I was 5 minutes late (fitzy, the meeting started at 12 noon, not 1:00 p.m., was glad I called the restaurant!, How do you get on the calling list, anyway?)
When I arrived, I caught the Congressman talking about the Farm bill...
He said, in explaining his position on it; we should be indexing the farm bill to make it less of an entitlement program, and that we should get to where less people are using food stamps by growing the economy where they can get jobs and benefit themselves. He is opposed to the Davis- Bacon prevailing wage rules in the bill for work done at energy and ethanol plants, as they will hinder the growth of those industries, and may even prevent the plants from being built.
He was asked about the Indiana CRP and also talked about the CSP which is being pushed by Sen.Harkin. (To be honest, not being a farmer or getting subsidies for undeveloped land, I didn't really understand the issues).
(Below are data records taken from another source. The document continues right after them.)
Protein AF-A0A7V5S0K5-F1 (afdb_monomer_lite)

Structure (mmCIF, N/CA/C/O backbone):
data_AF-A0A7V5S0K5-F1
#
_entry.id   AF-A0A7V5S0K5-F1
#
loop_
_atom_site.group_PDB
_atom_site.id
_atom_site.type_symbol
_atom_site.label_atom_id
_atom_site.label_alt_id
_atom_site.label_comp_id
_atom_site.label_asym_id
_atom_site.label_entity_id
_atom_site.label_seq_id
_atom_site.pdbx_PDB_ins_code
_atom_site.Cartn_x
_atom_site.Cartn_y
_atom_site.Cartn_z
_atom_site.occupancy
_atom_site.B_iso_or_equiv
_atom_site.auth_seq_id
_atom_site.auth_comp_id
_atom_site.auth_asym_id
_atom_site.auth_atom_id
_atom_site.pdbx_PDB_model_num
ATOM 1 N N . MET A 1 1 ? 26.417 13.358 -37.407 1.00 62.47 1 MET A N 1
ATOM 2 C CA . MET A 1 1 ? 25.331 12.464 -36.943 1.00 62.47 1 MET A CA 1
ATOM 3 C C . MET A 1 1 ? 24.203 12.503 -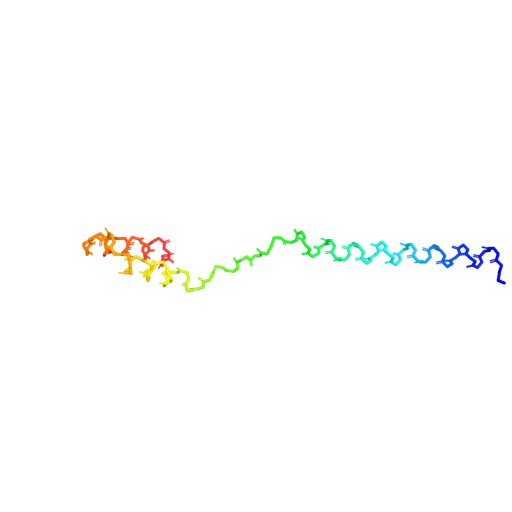37.960 1.00 62.47 1 MET A C 1
ATOM 5 O O . MET A 1 1 ? 23.669 13.584 -38.205 1.00 62.47 1 MET A O 1
ATOM 9 N N . ASN A 1 2 ? 23.903 11.364 -38.586 1.00 86.50 2 ASN A N 1
ATOM 10 C CA . ASN A 1 2 ? 23.012 11.279 -39.746 1.00 86.50 2 ASN A CA 1
ATOM 11 C C . ASN A 1 2 ? 21.538 11.401 -39.338 1.00 86.50 2 ASN A C 1
ATOM 13 O O . ASN A 1 2 ? 21.186 11.220 -38.168 1.00 86.50 2 ASN A O 1
ATOM 17 N N . ARG A 1 3 ? 20.667 11.732 -40.301 1.00 88.19 3 ARG A N 1
ATOM 18 C CA . ARG A 1 3 ? 19.223 11.886 -40.063 1.00 88.19 3 ARG A CA 1
ATOM 19 C C . ARG A 1 3 ? 18.605 10.596 -39.519 1.00 88.19 3 ARG A C 1
ATOM 21 O O . ARG A 1 3 ? 17.792 10.677 -38.605 1.00 88.19 3 ARG A O 1
ATOM 28 N N . GLU A 1 4 ? 19.045 9.433 -40.001 1.00 89.75 4 GLU A N 1
ATOM 29 C CA . GLU A 1 4 ? 18.585 8.135 -39.488 1.00 89.75 4 GLU A CA 1
ATOM 30 C C . GLU A 1 4 ? 19.000 7.928 -38.031 1.00 89.75 4 GLU A C 1
ATOM 32 O O . GLU A 1 4 ? 18.185 7.517 -37.213 1.00 89.75 4 GLU A O 1
ATOM 37 N N . THR A 1 5 ? 20.232 8.301 -37.669 1.00 89.56 5 THR A N 1
ATOM 38 C CA . THR A 1 5 ? 20.718 8.217 -36.284 1.00 89.56 5 THR A CA 1
ATOM 39 C C . THR A 1 5 ? 19.903 9.113 -35.351 1.00 89.56 5 THR A C 1
ATOM 41 O O . THR A 1 5 ? 19.547 8.698 -34.252 1.00 89.56 5 THR A O 1
ATOM 44 N N . LYS A 1 6 ? 19.557 10.332 -35.789 1.00 88.50 6 LYS A N 1
ATOM 45 C CA . LYS A 1 6 ? 18.695 11.240 -35.013 1.00 88.50 6 LYS A CA 1
ATOM 46 C C . LYS A 1 6 ? 17.290 10.661 -34.830 1.00 88.50 6 LYS A C 1
ATOM 48 O O . LYS A 1 6 ? 16.766 10.699 -33.723 1.00 88.50 6 LYS A O 1
ATOM 53 N N . LEU A 1 7 ? 16.702 10.104 -35.890 1.00 91.56 7 LEU A N 1
ATOM 54 C CA . LEU A 1 7 ? 15.379 9.478 -35.831 1.00 91.56 7 LEU A CA 1
ATOM 55 C C . LEU A 1 7 ? 15.368 8.243 -34.922 1.00 91.56 7 LEU A C 1
ATOM 57 O O . LEU A 1 7 ? 14.443 8.088 -34.131 1.00 91.56 7 LEU A O 1
ATOM 61 N N . ALA A 1 8 ? 16.414 7.416 -34.971 1.00 92.00 8 ALA A N 1
ATOM 62 C CA . ALA A 1 8 ? 16.555 6.253 -34.101 1.00 92.00 8 ALA A CA 1
ATOM 63 C C . ALA A 1 8 ? 16.612 6.652 -32.618 1.00 92.00 8 ALA A C 1
ATOM 65 O O . ALA A 1 8 ? 15.907 6.069 -31.798 1.00 92.00 8 ALA A O 1
ATOM 66 N N . ILE A 1 9 ? 17.380 7.692 -32.277 1.00 92.69 9 ILE A N 1
ATOM 67 C CA . ILE A 1 9 ? 17.461 8.202 -30.899 1.00 92.69 9 ILE A CA 1
ATOM 68 C C . ILE A 1 9 ? 16.092 8.695 -30.417 1.00 92.69 9 ILE A C 1
ATOM 70 O O . ILE A 1 9 ? 15.683 8.371 -29.301 1.00 92.69 9 ILE A O 1
ATOM 74 N N . VAL A 1 10 ? 15.358 9.435 -31.254 1.00 94.12 10 VAL A N 1
ATOM 75 C CA . VAL A 1 10 ? 14.015 9.930 -30.906 1.00 94.12 10 VAL A CA 1
ATOM 76 C C . VAL A 1 10 ? 13.047 8.767 -30.690 1.00 94.12 10 VAL A C 1
ATOM 78 O O . VAL A 1 10 ? 12.344 8.747 -29.683 1.00 94.12 10 VAL A O 1
ATOM 81 N N . ALA A 1 11 ? 13.046 7.772 -31.580 1.00 94.62 11 ALA A N 1
ATOM 82 C CA . ALA A 1 11 ? 12.183 6.601 -31.457 1.00 94.62 11 ALA A CA 1
ATOM 83 C C . ALA A 1 11 ? 12.457 5.816 -30.164 1.00 94.62 11 ALA A C 1
ATOM 85 O O . ALA A 1 11 ? 11.525 5.505 -29.425 1.00 94.62 11 ALA A O 1
ATOM 86 N N . ILE A 1 12 ? 13.731 5.563 -29.847 1.00 95.81 12 ILE A N 1
ATOM 87 C CA . ILE A 1 12 ? 14.123 4.878 -28.606 1.00 95.81 12 ILE A CA 1
ATOM 88 C C . ILE A 1 12 ? 13.678 5.691 -27.387 1.00 95.81 12 ILE A C 1
ATOM 90 O O . ILE A 1 12 ? 13.084 5.141 -26.464 1.00 95.81 12 ILE A O 1
ATOM 94 N N . THR A 1 13 ? 13.899 7.007 -27.404 1.00 95.38 13 THR A N 1
ATOM 95 C CA . THR A 1 13 ? 13.498 7.898 -26.305 1.00 95.38 13 THR A CA 1
ATOM 96 C C . THR A 1 13 ? 11.990 7.848 -26.059 1.00 95.38 13 THR A C 1
ATOM 98 O O . THR A 1 13 ? 11.561 7.756 -24.911 1.00 95.38 13 THR A O 1
ATOM 101 N N . LEU A 1 14 ? 11.178 7.855 -27.121 1.00 95.75 14 LEU A N 1
ATOM 102 C CA . LEU A 1 14 ? 9.719 7.775 -27.009 1.00 95.75 14 LEU A CA 1
ATOM 103 C C . LEU A 1 14 ? 9.252 6.429 -26.442 1.00 95.75 14 LEU A C 1
ATOM 105 O O . LEU A 1 14 ? 8.365 6.407 -25.590 1.00 95.75 14 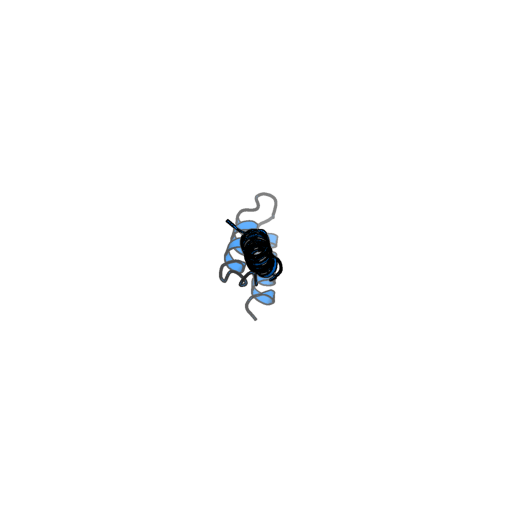LEU A O 1
ATOM 109 N N . ILE A 1 15 ? 9.867 5.319 -26.862 1.00 96.25 15 ILE A N 1
ATOM 110 C CA . ILE A 1 15 ? 9.553 3.981 -26.336 1.00 96.25 15 ILE A CA 1
ATOM 111 C C . ILE A 1 15 ? 9.883 3.901 -24.841 1.00 96.25 15 ILE A C 1
ATOM 113 O O . ILE A 1 15 ? 9.064 3.432 -24.052 1.00 96.25 15 ILE A O 1
ATOM 117 N N . VAL A 1 16 ? 11.056 4.399 -24.436 1.00 96.00 16 VAL A N 1
ATOM 118 C CA . VAL A 1 16 ? 11.470 4.415 -23.026 1.00 96.00 16 VAL A CA 1
ATOM 119 C C . VAL A 1 16 ? 10.531 5.292 -22.197 1.00 96.00 16 VAL A C 1
ATOM 121 O O . VAL A 1 16 ? 10.067 4.856 -21.146 1.00 96.00 16 VAL A O 1
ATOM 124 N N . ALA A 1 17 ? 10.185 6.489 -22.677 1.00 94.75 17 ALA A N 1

He then moved to Education and said that while he was ok with testing, education is not a function of the federal government in the constitution (more on the constitution later). He said local control is best, talked about his A+ proposal, and that he had met with Secretary Spellings recently who said there was room for flexibility.
A question was asked about people being sued for turning in others regarding suspicions over terrorism. He said that to put law abiding citizens in a quandary as to whether they should report suspicion and then be sued is concerning to him. One person asked for facts regarding this (as I have not heard of it either), and he said that there are people being sued right now.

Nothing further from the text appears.